__ABOUT THIS TASK__
Write out again, exactly, the lines below starting at the one with "ATOM 1 N N ." and ending at the one with "ATOM 5 O O .".

Extracted records
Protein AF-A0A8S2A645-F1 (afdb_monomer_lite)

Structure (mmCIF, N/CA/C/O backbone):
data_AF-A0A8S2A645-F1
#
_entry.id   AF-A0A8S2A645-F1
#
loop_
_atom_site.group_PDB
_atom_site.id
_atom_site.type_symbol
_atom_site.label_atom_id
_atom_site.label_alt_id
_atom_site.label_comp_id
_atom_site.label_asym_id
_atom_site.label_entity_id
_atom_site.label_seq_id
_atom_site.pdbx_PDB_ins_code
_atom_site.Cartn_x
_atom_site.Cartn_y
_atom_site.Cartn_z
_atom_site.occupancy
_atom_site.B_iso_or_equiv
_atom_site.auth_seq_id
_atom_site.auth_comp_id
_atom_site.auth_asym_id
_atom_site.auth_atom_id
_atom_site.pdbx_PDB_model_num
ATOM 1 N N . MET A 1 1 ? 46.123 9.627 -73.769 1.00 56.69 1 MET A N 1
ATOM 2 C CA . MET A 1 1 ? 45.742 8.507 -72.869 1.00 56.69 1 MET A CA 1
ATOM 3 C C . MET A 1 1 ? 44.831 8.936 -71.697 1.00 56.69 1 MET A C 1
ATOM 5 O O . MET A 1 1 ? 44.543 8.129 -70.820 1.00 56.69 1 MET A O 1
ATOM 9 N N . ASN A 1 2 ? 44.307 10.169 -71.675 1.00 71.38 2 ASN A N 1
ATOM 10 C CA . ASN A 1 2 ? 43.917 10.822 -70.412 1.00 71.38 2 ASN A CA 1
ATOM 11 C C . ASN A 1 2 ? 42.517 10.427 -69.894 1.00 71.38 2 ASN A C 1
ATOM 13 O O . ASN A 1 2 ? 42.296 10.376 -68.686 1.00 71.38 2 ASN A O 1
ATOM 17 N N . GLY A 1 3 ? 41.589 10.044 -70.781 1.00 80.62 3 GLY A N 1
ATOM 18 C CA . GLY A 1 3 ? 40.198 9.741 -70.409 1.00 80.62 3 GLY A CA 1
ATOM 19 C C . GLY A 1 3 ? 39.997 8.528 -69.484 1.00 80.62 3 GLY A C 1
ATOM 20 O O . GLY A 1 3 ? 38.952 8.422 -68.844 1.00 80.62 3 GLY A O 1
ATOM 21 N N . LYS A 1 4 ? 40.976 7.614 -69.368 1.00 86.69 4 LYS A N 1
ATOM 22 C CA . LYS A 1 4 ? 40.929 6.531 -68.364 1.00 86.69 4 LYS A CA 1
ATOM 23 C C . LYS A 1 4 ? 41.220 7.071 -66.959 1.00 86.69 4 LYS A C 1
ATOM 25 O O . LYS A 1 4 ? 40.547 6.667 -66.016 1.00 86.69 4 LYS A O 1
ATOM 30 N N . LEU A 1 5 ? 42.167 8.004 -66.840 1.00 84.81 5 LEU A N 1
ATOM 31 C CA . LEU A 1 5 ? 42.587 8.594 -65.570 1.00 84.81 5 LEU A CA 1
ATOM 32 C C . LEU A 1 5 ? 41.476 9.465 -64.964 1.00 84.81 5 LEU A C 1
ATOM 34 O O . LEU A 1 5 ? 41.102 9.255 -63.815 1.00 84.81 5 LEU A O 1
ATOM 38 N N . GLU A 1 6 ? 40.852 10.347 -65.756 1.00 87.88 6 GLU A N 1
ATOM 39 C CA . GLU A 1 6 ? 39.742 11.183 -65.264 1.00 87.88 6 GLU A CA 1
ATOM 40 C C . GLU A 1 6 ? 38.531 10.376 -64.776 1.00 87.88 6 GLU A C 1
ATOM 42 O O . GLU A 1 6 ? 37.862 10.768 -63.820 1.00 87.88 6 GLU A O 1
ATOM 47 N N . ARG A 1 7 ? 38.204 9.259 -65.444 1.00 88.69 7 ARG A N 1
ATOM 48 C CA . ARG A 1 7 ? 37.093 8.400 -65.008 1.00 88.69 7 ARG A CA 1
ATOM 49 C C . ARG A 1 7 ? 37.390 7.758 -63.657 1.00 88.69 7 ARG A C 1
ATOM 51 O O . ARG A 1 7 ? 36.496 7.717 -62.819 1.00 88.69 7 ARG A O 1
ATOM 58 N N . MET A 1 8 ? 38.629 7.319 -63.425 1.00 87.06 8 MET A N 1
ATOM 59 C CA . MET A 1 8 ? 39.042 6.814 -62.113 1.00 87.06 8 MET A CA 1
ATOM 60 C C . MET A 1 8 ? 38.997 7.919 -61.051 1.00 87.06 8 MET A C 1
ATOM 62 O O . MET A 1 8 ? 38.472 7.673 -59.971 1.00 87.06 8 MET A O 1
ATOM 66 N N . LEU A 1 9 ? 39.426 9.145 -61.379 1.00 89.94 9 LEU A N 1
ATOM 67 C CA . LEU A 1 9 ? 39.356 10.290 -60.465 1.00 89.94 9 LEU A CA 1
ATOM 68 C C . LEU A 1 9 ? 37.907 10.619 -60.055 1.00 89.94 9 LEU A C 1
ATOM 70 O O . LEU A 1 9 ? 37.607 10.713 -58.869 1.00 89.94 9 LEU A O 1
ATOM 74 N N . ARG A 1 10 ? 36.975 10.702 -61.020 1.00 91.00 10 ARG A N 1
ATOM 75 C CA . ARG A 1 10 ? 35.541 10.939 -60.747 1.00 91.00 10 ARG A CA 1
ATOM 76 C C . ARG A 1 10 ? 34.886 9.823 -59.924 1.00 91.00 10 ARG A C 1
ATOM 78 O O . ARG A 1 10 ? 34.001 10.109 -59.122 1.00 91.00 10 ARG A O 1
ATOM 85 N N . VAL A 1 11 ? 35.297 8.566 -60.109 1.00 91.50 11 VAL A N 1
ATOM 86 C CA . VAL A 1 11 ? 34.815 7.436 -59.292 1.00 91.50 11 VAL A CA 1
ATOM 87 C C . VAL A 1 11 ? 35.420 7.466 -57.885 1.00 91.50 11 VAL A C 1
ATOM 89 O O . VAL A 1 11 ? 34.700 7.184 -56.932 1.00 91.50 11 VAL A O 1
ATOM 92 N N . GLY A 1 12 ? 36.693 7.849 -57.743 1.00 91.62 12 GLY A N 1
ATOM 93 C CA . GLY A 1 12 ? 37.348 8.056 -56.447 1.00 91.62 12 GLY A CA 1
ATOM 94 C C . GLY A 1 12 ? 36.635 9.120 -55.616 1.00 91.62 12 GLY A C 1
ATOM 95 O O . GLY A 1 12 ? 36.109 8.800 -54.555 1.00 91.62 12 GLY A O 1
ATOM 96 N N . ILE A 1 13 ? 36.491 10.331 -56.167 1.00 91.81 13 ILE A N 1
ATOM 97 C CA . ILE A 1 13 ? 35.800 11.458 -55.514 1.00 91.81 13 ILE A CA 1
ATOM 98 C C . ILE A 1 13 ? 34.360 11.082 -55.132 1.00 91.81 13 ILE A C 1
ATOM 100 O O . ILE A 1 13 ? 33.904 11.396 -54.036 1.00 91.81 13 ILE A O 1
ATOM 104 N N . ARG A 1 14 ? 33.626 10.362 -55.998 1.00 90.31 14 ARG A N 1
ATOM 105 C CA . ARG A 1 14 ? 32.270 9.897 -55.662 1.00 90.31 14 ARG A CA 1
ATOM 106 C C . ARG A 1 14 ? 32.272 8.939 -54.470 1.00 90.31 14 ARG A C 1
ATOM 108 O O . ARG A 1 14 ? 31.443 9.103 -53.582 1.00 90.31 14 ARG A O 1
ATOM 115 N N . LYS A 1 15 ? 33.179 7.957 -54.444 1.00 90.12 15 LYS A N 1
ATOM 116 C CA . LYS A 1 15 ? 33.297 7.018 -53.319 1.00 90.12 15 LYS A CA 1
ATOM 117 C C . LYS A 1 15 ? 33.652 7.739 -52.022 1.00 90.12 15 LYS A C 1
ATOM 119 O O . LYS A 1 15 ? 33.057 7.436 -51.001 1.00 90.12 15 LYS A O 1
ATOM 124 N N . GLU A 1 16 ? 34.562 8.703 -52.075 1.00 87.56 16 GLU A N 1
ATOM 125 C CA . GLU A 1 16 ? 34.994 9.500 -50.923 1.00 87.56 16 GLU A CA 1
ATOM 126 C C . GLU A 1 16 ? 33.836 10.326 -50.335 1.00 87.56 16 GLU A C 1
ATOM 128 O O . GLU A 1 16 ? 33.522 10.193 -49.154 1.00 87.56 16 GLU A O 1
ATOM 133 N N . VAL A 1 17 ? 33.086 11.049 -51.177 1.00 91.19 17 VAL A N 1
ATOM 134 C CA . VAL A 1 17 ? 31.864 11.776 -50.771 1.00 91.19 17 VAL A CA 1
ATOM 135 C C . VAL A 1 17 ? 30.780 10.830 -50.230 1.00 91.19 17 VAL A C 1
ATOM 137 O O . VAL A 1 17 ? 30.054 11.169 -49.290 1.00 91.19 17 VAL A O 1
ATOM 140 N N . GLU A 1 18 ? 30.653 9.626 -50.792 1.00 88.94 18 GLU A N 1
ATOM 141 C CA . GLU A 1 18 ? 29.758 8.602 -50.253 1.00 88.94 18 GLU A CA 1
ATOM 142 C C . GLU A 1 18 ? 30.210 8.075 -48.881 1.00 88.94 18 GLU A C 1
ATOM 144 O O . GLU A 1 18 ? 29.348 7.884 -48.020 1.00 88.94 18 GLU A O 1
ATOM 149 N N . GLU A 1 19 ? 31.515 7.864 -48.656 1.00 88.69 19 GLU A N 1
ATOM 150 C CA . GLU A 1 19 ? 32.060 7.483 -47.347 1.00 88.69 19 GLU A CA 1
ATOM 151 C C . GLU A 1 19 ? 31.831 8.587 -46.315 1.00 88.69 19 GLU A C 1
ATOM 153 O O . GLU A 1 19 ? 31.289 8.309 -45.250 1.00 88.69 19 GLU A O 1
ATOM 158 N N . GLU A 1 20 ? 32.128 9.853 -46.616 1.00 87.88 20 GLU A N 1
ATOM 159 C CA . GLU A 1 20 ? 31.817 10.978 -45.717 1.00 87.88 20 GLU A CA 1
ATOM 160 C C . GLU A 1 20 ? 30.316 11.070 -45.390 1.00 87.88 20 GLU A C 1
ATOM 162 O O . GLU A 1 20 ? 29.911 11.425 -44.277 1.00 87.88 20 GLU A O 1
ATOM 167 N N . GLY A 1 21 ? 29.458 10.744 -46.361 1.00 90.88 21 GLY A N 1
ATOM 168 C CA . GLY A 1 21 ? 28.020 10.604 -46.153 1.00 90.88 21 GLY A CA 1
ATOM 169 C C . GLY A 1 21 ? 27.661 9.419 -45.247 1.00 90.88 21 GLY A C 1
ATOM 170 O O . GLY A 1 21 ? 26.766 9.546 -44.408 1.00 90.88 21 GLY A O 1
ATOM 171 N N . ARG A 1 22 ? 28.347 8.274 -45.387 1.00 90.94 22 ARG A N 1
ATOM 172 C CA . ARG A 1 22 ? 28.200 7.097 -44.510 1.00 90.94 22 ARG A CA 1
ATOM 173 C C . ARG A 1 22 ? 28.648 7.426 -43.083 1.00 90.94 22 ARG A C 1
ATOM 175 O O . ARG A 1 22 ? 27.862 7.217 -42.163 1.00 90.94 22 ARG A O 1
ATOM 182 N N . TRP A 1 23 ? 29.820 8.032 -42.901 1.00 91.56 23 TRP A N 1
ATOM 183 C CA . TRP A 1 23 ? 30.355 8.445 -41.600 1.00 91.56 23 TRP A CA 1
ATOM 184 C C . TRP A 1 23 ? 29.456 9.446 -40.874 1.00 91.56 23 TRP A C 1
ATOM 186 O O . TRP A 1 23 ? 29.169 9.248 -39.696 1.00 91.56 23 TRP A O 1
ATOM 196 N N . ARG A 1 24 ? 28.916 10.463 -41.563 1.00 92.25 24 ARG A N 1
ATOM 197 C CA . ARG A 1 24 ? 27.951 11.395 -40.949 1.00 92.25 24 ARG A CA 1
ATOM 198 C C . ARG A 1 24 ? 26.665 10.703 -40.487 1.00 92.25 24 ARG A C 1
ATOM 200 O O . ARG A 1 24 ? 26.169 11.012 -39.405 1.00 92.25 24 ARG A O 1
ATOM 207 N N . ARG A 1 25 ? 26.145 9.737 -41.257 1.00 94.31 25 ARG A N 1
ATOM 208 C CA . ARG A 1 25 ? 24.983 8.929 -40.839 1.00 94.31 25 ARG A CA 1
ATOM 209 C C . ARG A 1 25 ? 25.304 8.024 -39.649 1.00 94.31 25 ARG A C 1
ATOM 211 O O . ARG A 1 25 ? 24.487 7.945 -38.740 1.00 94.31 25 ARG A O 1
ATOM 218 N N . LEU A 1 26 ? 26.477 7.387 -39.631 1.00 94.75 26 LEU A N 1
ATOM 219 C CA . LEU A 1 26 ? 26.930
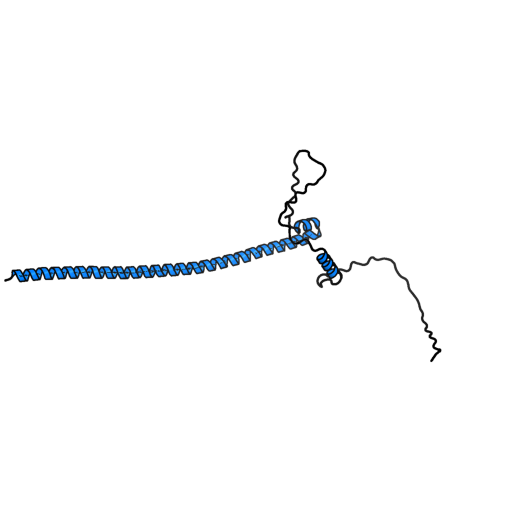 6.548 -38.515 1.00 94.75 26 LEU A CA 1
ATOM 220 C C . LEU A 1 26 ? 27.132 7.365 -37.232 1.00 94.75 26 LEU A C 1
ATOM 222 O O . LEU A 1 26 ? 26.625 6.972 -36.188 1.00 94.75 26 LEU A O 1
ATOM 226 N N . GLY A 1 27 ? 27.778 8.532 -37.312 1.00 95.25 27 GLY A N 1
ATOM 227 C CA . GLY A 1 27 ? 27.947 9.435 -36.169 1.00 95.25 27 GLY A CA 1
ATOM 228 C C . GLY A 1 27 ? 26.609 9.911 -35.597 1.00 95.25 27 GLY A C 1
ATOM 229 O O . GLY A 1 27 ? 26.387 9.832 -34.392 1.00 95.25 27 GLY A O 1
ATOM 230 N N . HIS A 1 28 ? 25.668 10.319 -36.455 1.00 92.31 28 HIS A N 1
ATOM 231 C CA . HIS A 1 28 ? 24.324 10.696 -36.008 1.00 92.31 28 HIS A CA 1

__SOLVED EXERCISE__
ATOM 1 N N . MET A 1 1 ? 46.123 9.627 -73.769 1.00 56.69 1 MET A N 1
ATOM 2 C CA . MET A 1 1 ? 45.742 8.507 -72.869 1.00 56.69 1 MET A CA 1
ATOM 3 C C . MET A 1 1 ? 44.831 8.936 -71.697 1.00 56.69 1 MET A C 1
ATOM 5 O O . MET A 1 1 ? 44.543 8.129 -70.820 1.00 56.69 1 MET A O 1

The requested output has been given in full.